__Task statement__
Exercise in exact copying: restate word for word only the lines below from the one containing "ATOM 159 O O" through the one containing "ATOM 208 O O", omitting any pictures.

__Records for the exercise__
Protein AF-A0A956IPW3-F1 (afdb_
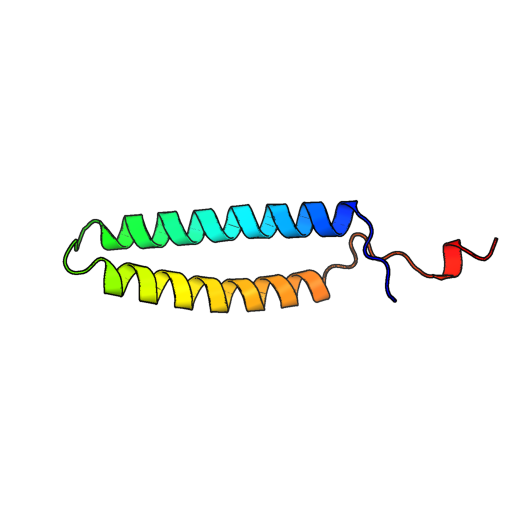monomer)

pLDDT: mean 80.19, std 14.18, range [40.19, 94.0]

Secondary structure (DSSP, 8-state):
-----HHHHHHHHHHHHHHHHHHHHHHHHHHTT-TT-HHHHHHHHHHHHHHHHHHHHHHHHH--TT---GGGG--

Mean predicted aligned error: 8.37 Å

Solvent-accessible surface area (backbone atoms only — not comparable to full-atom values): 4510 Å² total; per-residue (Å²): 132,89,66,70,36,73,66,38,58,51,51,53,51,51,55,49,52,55,51,53,49,53,50,49,52,49,50,47,62,68,38,66,84,58,83,81,50,75,67,57,53,52,50,51,45,51,55,53,48,52,56,50,48,55,51,48,53,56,51,55,69,69,49,71,75,51,67,69,65,76,77,77,78,77,121

Nearest PDB structures (f
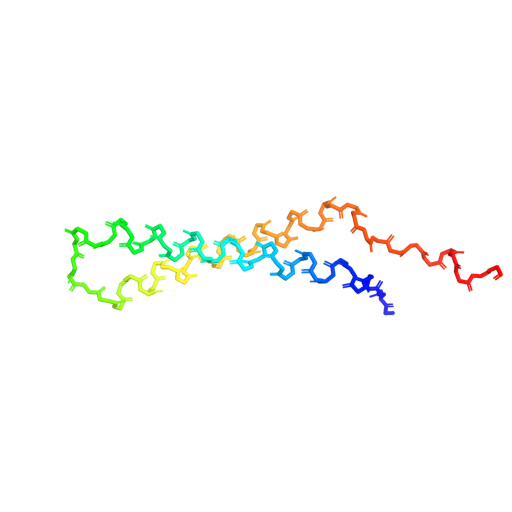oldseek):
  6swg-assembly1_B  TM=7.289E-01  e=6.789E+00  Homo sapiens

Structure (mmCIF, N/CA/C/O backbone):
data_AF-A0A956IPW3-F1
#
_entry.id   AF-A0A956IPW3-F1
#
loop_
_atom_site.group_PDB
_atom_site.id
_atom_site.type_symbol
_atom_site.label_atom_id
_atom_site.label_alt_id
_atom_site.label_comp_id
_atom_site.label_asym_id
_atom_site.label_entity_id
_atom_site.label_seq_id
_atom_site.pdbx_PDB_ins_code
_atom_site.Cartn_x
_atom_site.Cartn_y
_atom_site.Cartn_z
_atom_site.occupancy
_atom_site.B_iso_or_equiv
_atom_site.auth_seq_id
_atom_site.auth_comp_id
_atom_site.auth_asym_id
_atom_site.auth_atom_id
_atom_site.pdbx_PDB_model_num
ATOM 1 N N . MET A 1 1 ? 13.066 -18.989 -18.557 1.00 40.19 1 MET A N 1
ATOM 2 C CA . MET A 1 1 ? 12.996 -18.277 -17.262 1.00 40.19 1 MET A CA 1
ATOM 3 C C . MET A 1 1 ? 13.190 -16.797 -17.547 1.00 40.19 1 MET A C 1
ATOM 5 O O . MET A 1 1 ? 14.249 -16.431 -18.035 1.00 40.19 1 MET A O 1
ATOM 9 N N . ALA A 1 2 ? 12.159 -15.967 -17.381 1.00 42.72 2 ALA A N 1
ATOM 10 C CA . ALA A 1 2 ? 12.289 -14.527 -17.604 1.00 42.72 2 ALA A CA 1
ATOM 11 C C . ALA A 1 2 ? 13.140 -13.933 -16.473 1.00 42.72 2 ALA A C 1
ATOM 13 O O . ALA A 1 2 ? 12.723 -13.957 -15.319 1.00 42.72 2 ALA A O 1
ATOM 14 N N . TYR A 1 3 ? 14.345 -13.462 -16.789 1.00 51.72 3 TYR A N 1
ATOM 15 C CA . TYR A 1 3 ? 15.212 -12.807 -15.814 1.00 51.72 3 TYR A CA 1
ATOM 16 C C . TYR A 1 3 ? 14.658 -11.395 -15.573 1.00 51.72 3 TYR A C 1
ATOM 18 O O . TYR A 1 3 ? 14.727 -10.534 -16.452 1.00 51.72 3 TYR A O 1
ATOM 26 N N . GLU A 1 4 ? 14.045 -11.150 -14.411 1.00 57.56 4 GLU A N 1
ATOM 27 C CA . GLU A 1 4 ? 13.843 -9.770 -13.966 1.00 57.56 4 GLU A CA 1
ATOM 28 C C . GLU A 1 4 ? 15.216 -9.120 -13.793 1.00 57.56 4 GLU A C 1
ATOM 30 O O . GLU A 1 4 ? 16.128 -9.713 -13.212 1.00 57.56 4 GLU A O 1
ATOM 35 N N . SER A 1 5 ? 15.378 -7.885 -14.270 1.00 67.88 5 SER A N 1
ATOM 36 C CA . SER A 1 5 ? 16.577 -7.127 -13.927 1.00 67.88 5 SER A CA 1
ATOM 37 C C . SER A 1 5 ? 16.633 -6.968 -12.401 1.00 67.88 5 SER A C 1
ATOM 39 O O . SER A 1 5 ? 15.618 -6.660 -11.770 1.00 67.88 5 SER A O 1
ATOM 41 N N . ARG A 1 6 ? 17.816 -7.156 -11.796 1.00 75.94 6 ARG A N 1
ATOM 42 C CA . ARG A 1 6 ? 18.026 -7.018 -10.339 1.00 75.94 6 ARG A CA 1
ATOM 43 C C . ARG A 1 6 ? 17.476 -5.679 -9.815 1.00 75.94 6 ARG A C 1
ATOM 45 O O . ARG A 1 6 ? 16.936 -5.612 -8.715 1.00 75.94 6 ARG A O 1
ATOM 52 N N . THR A 1 7 ? 17.534 -4.636 -10.641 1.00 76.38 7 THR A N 1
ATOM 53 C CA . THR A 1 7 ? 16.969 -3.309 -10.373 1.00 76.38 7 THR A CA 1
ATOM 54 C C . THR A 1 7 ? 15.440 -3.317 -10.305 1.00 76.38 7 THR A C 1
ATOM 56 O O . THR A 1 7 ? 14.877 -2.679 -9.419 1.00 76.38 7 THR A O 1
ATOM 59 N N . ARG A 1 8 ? 14.746 -4.056 -11.184 1.00 80.00 8 ARG A N 1
ATOM 60 C CA . ARG A 1 8 ? 13.277 -4.170 -11.155 1.00 80.00 8 ARG A CA 1
ATOM 61 C C . ARG A 1 8 ? 12.805 -4.788 -9.843 1.00 80.00 8 ARG A C 1
ATOM 63 O O . ARG A 1 8 ? 11.928 -4.219 -9.200 1.00 80.00 8 ARG A O 1
ATOM 70 N N . SER A 1 9 ? 13.422 -5.889 -9.416 1.00 82.00 9 SER A N 1
ATOM 71 C CA . SER A 1 9 ? 13.037 -6.573 -8.177 1.00 82.00 9 SER A CA 1
ATOM 72 C C . SER A 1 9 ? 13.297 -5.704 -6.935 1.00 82.00 9 SER A C 1
ATOM 74 O O . SER A 1 9 ? 12.456 -5.668 -6.039 1.00 82.00 9 SER A O 1
ATOM 76 N N . ILE A 1 10 ? 14.395 -4.932 -6.900 1.00 86.88 10 ILE A N 1
ATOM 77 C CA . ILE A 1 10 ? 14.680 -3.981 -5.805 1.00 86.88 10 ILE A CA 1
ATOM 78 C C . ILE A 1 10 ? 13.632 -2.861 -5.752 1.00 86.88 10 ILE A C 1
ATOM 80 O O . ILE A 1 10 ? 13.079 -2.588 -4.687 1.00 86.88 10 ILE A O 1
ATOM 84 N N . VAL A 1 11 ? 13.317 -2.228 -6.887 1.00 87.75 11 VAL A N 1
ATOM 85 C CA . VAL A 1 11 ? 12.322 -1.140 -6.938 1.00 87.75 11 VAL A CA 1
ATOM 86 C C . VAL A 1 11 ? 10.926 -1.666 -6.595 1.00 87.75 11 VAL A C 1
ATOM 88 O O . VAL A 1 11 ? 10.180 -1.020 -5.857 1.00 87.75 11 VAL A O 1
ATOM 91 N N . LYS A 1 12 ? 10.584 -2.873 -7.052 1.00 87.50 12 LYS A N 1
ATOM 92 C CA . LYS A 1 12 ? 9.335 -3.549 -6.695 1.00 87.50 12 LYS A CA 1
ATOM 93 C C . LYS A 1 12 ? 9.251 -3.812 -5.190 1.00 87.50 12 LYS A C 1
ATOM 95 O O . LYS A 1 12 ? 8.252 -3.440 -4.576 1.00 87.50 12 LYS A O 1
ATOM 100 N N . ALA A 1 13 ? 10.312 -4.335 -4.577 1.00 88.56 13 ALA A N 1
ATOM 101 C CA . ALA A 1 13 ? 10.371 -4.563 -3.133 1.00 88.56 13 ALA A CA 1
ATOM 102 C C . ALA A 1 13 ? 10.269 -3.259 -2.321 1.00 88.56 13 ALA A C 1
ATOM 104 O O . ALA A 1 13 ? 9.508 -3.196 -1.355 1.00 88.56 13 ALA A O 1
ATOM 105 N N . LEU A 1 14 ? 10.980 -2.203 -2.733 1.00 91.25 14 LEU A N 1
ATOM 106 C CA . LEU A 1 14 ? 10.902 -0.886 -2.094 1.00 91.25 14 LEU A CA 1
ATOM 107 C C . LEU A 1 14 ? 9.493 -0.299 -2.196 1.00 91.25 14 LEU A C 1
ATOM 109 O O . LEU A 1 14 ? 8.926 0.106 -1.186 1.00 91.25 14 LEU A O 1
ATOM 113 N N . SER A 1 15 ? 8.891 -0.312 -3.388 1.00 91.12 15 SER A N 1
ATOM 114 C CA . SER A 1 15 ? 7.531 0.205 -3.581 1.00 91.12 15 SER A CA 1
ATOM 115 C C . SER A 1 15 ? 6.499 -0.532 -2.720 1.00 91.12 15 SER A C 1
ATOM 117 O O . SER A 1 15 ? 5.621 0.104 -2.139 1.00 91.12 15 SER A O 1
ATOM 119 N N . TRP A 1 16 ? 6.646 -1.852 -2.559 1.00 92.88 16 TRP A N 1
ATOM 120 C CA . TRP A 1 16 ? 5.802 -2.629 -1.655 1.00 92.88 16 TRP A CA 1
ATOM 121 C C . TRP A 1 16 ? 6.003 -2.230 -0.187 1.00 92.88 16 TRP A C 1
ATOM 123 O O . TRP A 1 16 ? 5.028 -2.039 0.537 1.00 92.88 16 TRP A O 1
ATOM 133 N N . ARG A 1 17 ? 7.254 -2.040 0.256 1.00 92.50 17 ARG A N 1
ATOM 134 C CA . ARG A 1 17 ? 7.561 -1.610 1.632 1.00 92.50 17 ARG A CA 1
ATOM 135 C C . ARG A 1 17 ? 6.945 -0.255 1.969 1.00 92.50 17 ARG A C 1
ATOM 137 O O . ARG A 1 17 ? 6.369 -0.118 3.047 1.00 92.50 17 ARG A O 1
ATOM 144 N N . PHE A 1 18 ? 7.015 0.715 1.059 1.00 93.19 18 PHE A N 1
ATOM 145 C CA . PHE A 1 18 ? 6.376 2.019 1.254 1.00 93.19 18 PHE A CA 1
ATOM 146 C C . PHE A 1 18 ? 4.855 1.890 1.406 1.00 93.19 18 PHE A C 1
ATOM 148 O O . PHE A 1 18 ? 4.298 2.401 2.375 1.00 93.19 18 PHE A O 1
ATOM 155 N N . LEU A 1 19 ? 4.191 1.146 0.515 1.00 92.19 19 LEU A N 1
ATOM 156 C CA . LEU A 1 19 ? 2.740 0.940 0.587 1.00 92.19 19 LEU A CA 1
ATOM 157 C C . LEU A 1 19 ? 2.316 0.216 1.866 1.00 92.19 19 LEU A C 1
ATOM 159 O O . LEU A 1 19 ? 1.417 0.679 2.559 1.00 92.19 19 LEU A O 1
ATOM 163 N N . ALA A 1 20 ? 2.988 -0.881 2.219 1.00 91.62 20 ALA A N 1
ATOM 164 C CA . ALA A 1 20 ? 2.674 -1.645 3.422 1.00 91.62 20 ALA A CA 1
ATOM 165 C C . ALA A 1 20 ? 2.798 -0.798 4.700 1.00 91.62 20 ALA A C 1
ATOM 167 O O . ALA A 1 20 ? 1.977 -0.927 5.612 1.00 91.62 20 ALA A O 1
ATOM 168 N N . THR A 1 21 ? 3.794 0.090 4.756 1.00 93.12 21 THR A N 1
ATOM 169 C CA . THR A 1 21 ? 4.003 0.986 5.902 1.00 93.12 21 THR A CA 1
ATOM 170 C C . THR A 1 21 ? 2.899 2.040 5.978 1.00 93.12 21 THR A C 1
ATOM 172 O O . THR A 1 21 ? 2.322 2.231 7.043 1.00 93.12 21 THR A O 1
ATOM 175 N N . LEU A 1 22 ? 2.534 2.661 4.849 1.00 94.00 22 LEU A N 1
ATOM 176 C CA . LEU A 1 22 ? 1.428 3.623 4.786 1.00 94.00 22 LEU A CA 1
ATOM 177 C C . LEU A 1 22 ? 0.090 3.002 5.200 1.00 94.00 22 LEU A C 1
ATOM 179 O O . LEU A 1 22 ? -0.659 3.628 5.945 1.00 94.00 22 LEU A O 1
ATOM 183 N N . ILE A 1 23 ? -0.189 1.769 4.764 1.00 93.06 23 ILE A N 1
ATOM 184 C CA . ILE A 1 23 ? -1.402 1.040 5.158 1.00 93.06 23 ILE A CA 1
ATOM 185 C C . ILE A 1 23 ? -1.412 0.814 6.668 1.00 93.06 23 ILE A C 1
ATOM 187 O O . ILE A 1 23 ? -2.377 1.191 7.323 1.00 93.06 23 ILE A O 1
ATOM 191 N N . THR A 1 24 ? -0.325 0.272 7.225 1.00 91.62 24 THR A N 1
ATOM 192 C CA . THR A 1 24 ? -0.247 -0.035 8.664 1.00 91.62 24 THR A CA 1
ATOM 193 C C . THR A 1 24 ? -0.424 1.227 9.501 1.00 91.62 24 THR A C 1
ATOM 195 O O . THR A 1 24 ? -1.249 1.260 10.410 1.00 91.62 24 THR A O 1
ATOM 198 N N . THR A 1 25 ? 0.311 2.293 9.171 1.00 90.56 25 THR A N 1
ATOM 199 C CA . THR A 1 25 ? 0.214 3.573 9.878 1.00 90.56 25 THR A CA 1
ATOM 200 C C . THR A 1 25 ? -1.179 4.181 9.741 1.00 90.56 25 THR A C 1
ATOM 202 O O . THR A 1 25 ? -1.716 4.677 10.725 1.00 90.56 25 THR A O 1
ATOM 205 N N . GLY A 1 26 ? -1.794 4.118 8.556 1.00 89.88 26 GLY A N 1
ATOM 206 C CA 
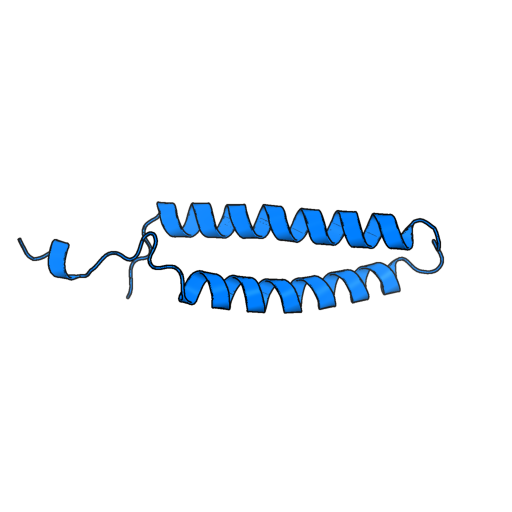. GLY A 1 26 ? -3.150 4.619 8.328 1.00 89.88 26 GLY A CA 1
ATOM 207 C C . GLY A 1 26 ? -4.206 3.846 9.119 1.00 89.88 26 GLY A C 1
ATOM 208 O O . GLY A 1 26 ? -5.049 4.457 9.771 1.00 89.88 26 GLY A O 1
ATOM 209 N N . VAL A 1 27 ? -4.128 2.513 9.119 1.00 90.06 27 VAL A N 1
ATOM 210 C CA . VAL A 1 27 ? -5.032 1.649 9.890 1.00 90.06 27 VAL A CA 1
ATOM 211 C C . VAL A 1 27 ? -4.884 1.924 11.385 1.00 90.06 27 VAL A C 1
ATOM 213 O O . VAL A 1 27 ? -5.886 2.156 12.057 1.00 90.06 27 VAL A O 1
ATOM 216 N N . VAL A 1 28 ? -3.652 1.992 11.900 1.00 86.69 28 VAL A N 1
ATOM 217 C CA . VAL A 1 28 ? -3.395 2.335 13.306 1.00 86.69 28 VAL A CA 1
ATOM 218 C C . VAL A 1 28 ? -3.899 3.739 13.634 1.00 86.69 28 VAL A C 1
ATOM 220 O O . VAL A 1 28 ? -4.558 3.904 14.654 1.00 86.69 28 VAL A O 1
ATOM 223 N N . TYR A 1 29 ? -3.661 4.744 12.788 1.00 86.50 29 TYR A N 1
ATOM 224 C CA . TYR A 1 29 ? -4.105 6.121 13.035 1.00 86.50 29 TYR A CA 1
ATOM 225 C C . TYR A 1 29 ? -5.633 6.225 13.139 1.00 86.50 29 TYR A C 1
ATOM 227 O O . TYR A 1 29 ? -6.148 6.839 14.070 1.00 86.50 29 TYR A O 1
ATOM 235 N N . VAL A 1 30 ? -6.362 5.568 12.231 1.00 84.75 30 VAL A N 1
ATOM 236 C CA . VAL A 1 30 ? -7.834 5.533 12.248 1.00 84.75 30 VAL A CA 1
ATOM 237 C C . VAL A 1 30 ? -8.363 4.772 13.469 1.00 84.75 30 VAL A C 1
ATOM 239 O O . VAL A 1 30 ? -9.371 5.166 14.054 1.00 84.75 30 VAL A O 1
ATOM 242 N N . MET A 1 31 ? -7.680 3.698 13.871 1.00 79.94 31 MET A N 1
ATOM 243 C CA . MET A 1 31 ? -8.117 2.812 14.954 1.00 79.94 31 MET A CA 1
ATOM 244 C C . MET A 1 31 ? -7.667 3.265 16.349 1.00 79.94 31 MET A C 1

__Solved exercise__
ATOM 159 O O . LEU A 1 19 ? 1.417 0.679 2.559 1.00 92.19 19 LEU A O 1
ATOM 163 N N . ALA A 1 20 ? 2.988 -0.881 2.219 1.00 91.62 20 ALA A N 1
ATOM 164 C CA . ALA A 1 20 ? 2.674 -1.645 3.422 1.00 91.62 20 ALA A CA 1
ATOM 165 C C . ALA A 1 20 ? 2.798 -0.798 4.700 1.00 91.62 20 ALA A C 1
ATOM 167 O O . ALA A 1 20 ? 1.977 -0.927 5.612 1.00 91.62 20 ALA A O 1
ATOM 168 N N . THR A 1 21 ? 3.794 0.090 4.756 1.00 93.12 21 THR A N 1
ATOM 169 C CA . THR A 1 21 ? 4.003 0.986 5.902 1.00 93.12 21 THR A CA 1
ATOM 170 C C . THR A 1 21 ? 2.899 2.040 5.978 1.00 93.12 21 THR A C 1
ATOM 172 O O . THR A 1 21 ? 2.322 2.231 7.043 1.00 93.12 21 THR A O 1
ATOM 175 N N . LEU A 1 22 ? 2.534 2.661 4.849 1.00 94.00 22 LEU A N 1
ATOM 176 C CA . LEU A 1 22 ? 1.428 3.623 4.786 1.00 94.00 22 LEU A CA 1
ATOM 177 C C . LEU A 1 22 ? 0.090 3.002 5.200 1.00 94.00 22 LEU A C 1
ATOM 179 O O . LEU A 1 22 ? -0.659 3.628 5.945 1.00 94.00 22 LEU A O 1
ATOM 183 N N . ILE A 1 23 ? -0.189 1.769 4.764 1.00 93.06 23 ILE A N 1
ATOM 184 C CA . ILE A 1 23 ? -1.402 1.040 5.158 1.00 93.06 23 ILE A CA 1
ATOM 185 C C . ILE A 1 23 ? -1.412 0.814 6.668 1.00 93.06 23 ILE A C 1
ATOM 187 O O . ILE A 1 23 ? -2.377 1.191 7.323 1.00 93.06 23 ILE A O 1
ATOM 191 N N . THR A 1 24 ? -0.325 0.272 7.225 1.00 91.62 24 THR A N 1
ATOM 192 C CA . THR A 1 24 ? -0.247 -0.035 8.664 1.00 91.62 24 THR A CA 1
ATOM 193 C C . THR A 1 24 ? -0.424 1.227 9.501 1.00 91.62 24 THR A C 1
ATOM 195 O O . THR A 1 24 ? -1.249 1.260 10.410 1.00 91.62 24 THR A O 1
ATOM 198 N N . THR A 1 25 ? 0.311 2.293 9.171 1.00 90.56 25 THR A N 1
ATOM 199 C CA . THR A 1 25 ? 0.214 3.573 9.878 1.00 90.56 25 THR A CA 1
ATOM 200 C C . THR A 1 25 ? -1.179 4.181 9.741 1.00 90.56 25 THR A C 1
ATOM 202 O O . THR A 1 25 ? -1.716 4.677 10.725 1.00 90.56 25 THR A O 1
ATOM 205 N N . GLY A 1 26 ? -1.794 4.118 8.556 1.00 89.88 26 GLY A N 1
ATOM 206 C CA 
. GLY A 1 26 ? -3.150 4.619 8.328 1.00 89.88 26 GLY A CA 1
ATOM 207 C C . GLY A 1 26 ? -4.206 3.846 9.119 1.00 89.88 26 GLY A C 1
ATOM 208 O O . GLY A 1 26 ? -5.049 4.457 9.771 1.00 89.88 26 GLY A O 1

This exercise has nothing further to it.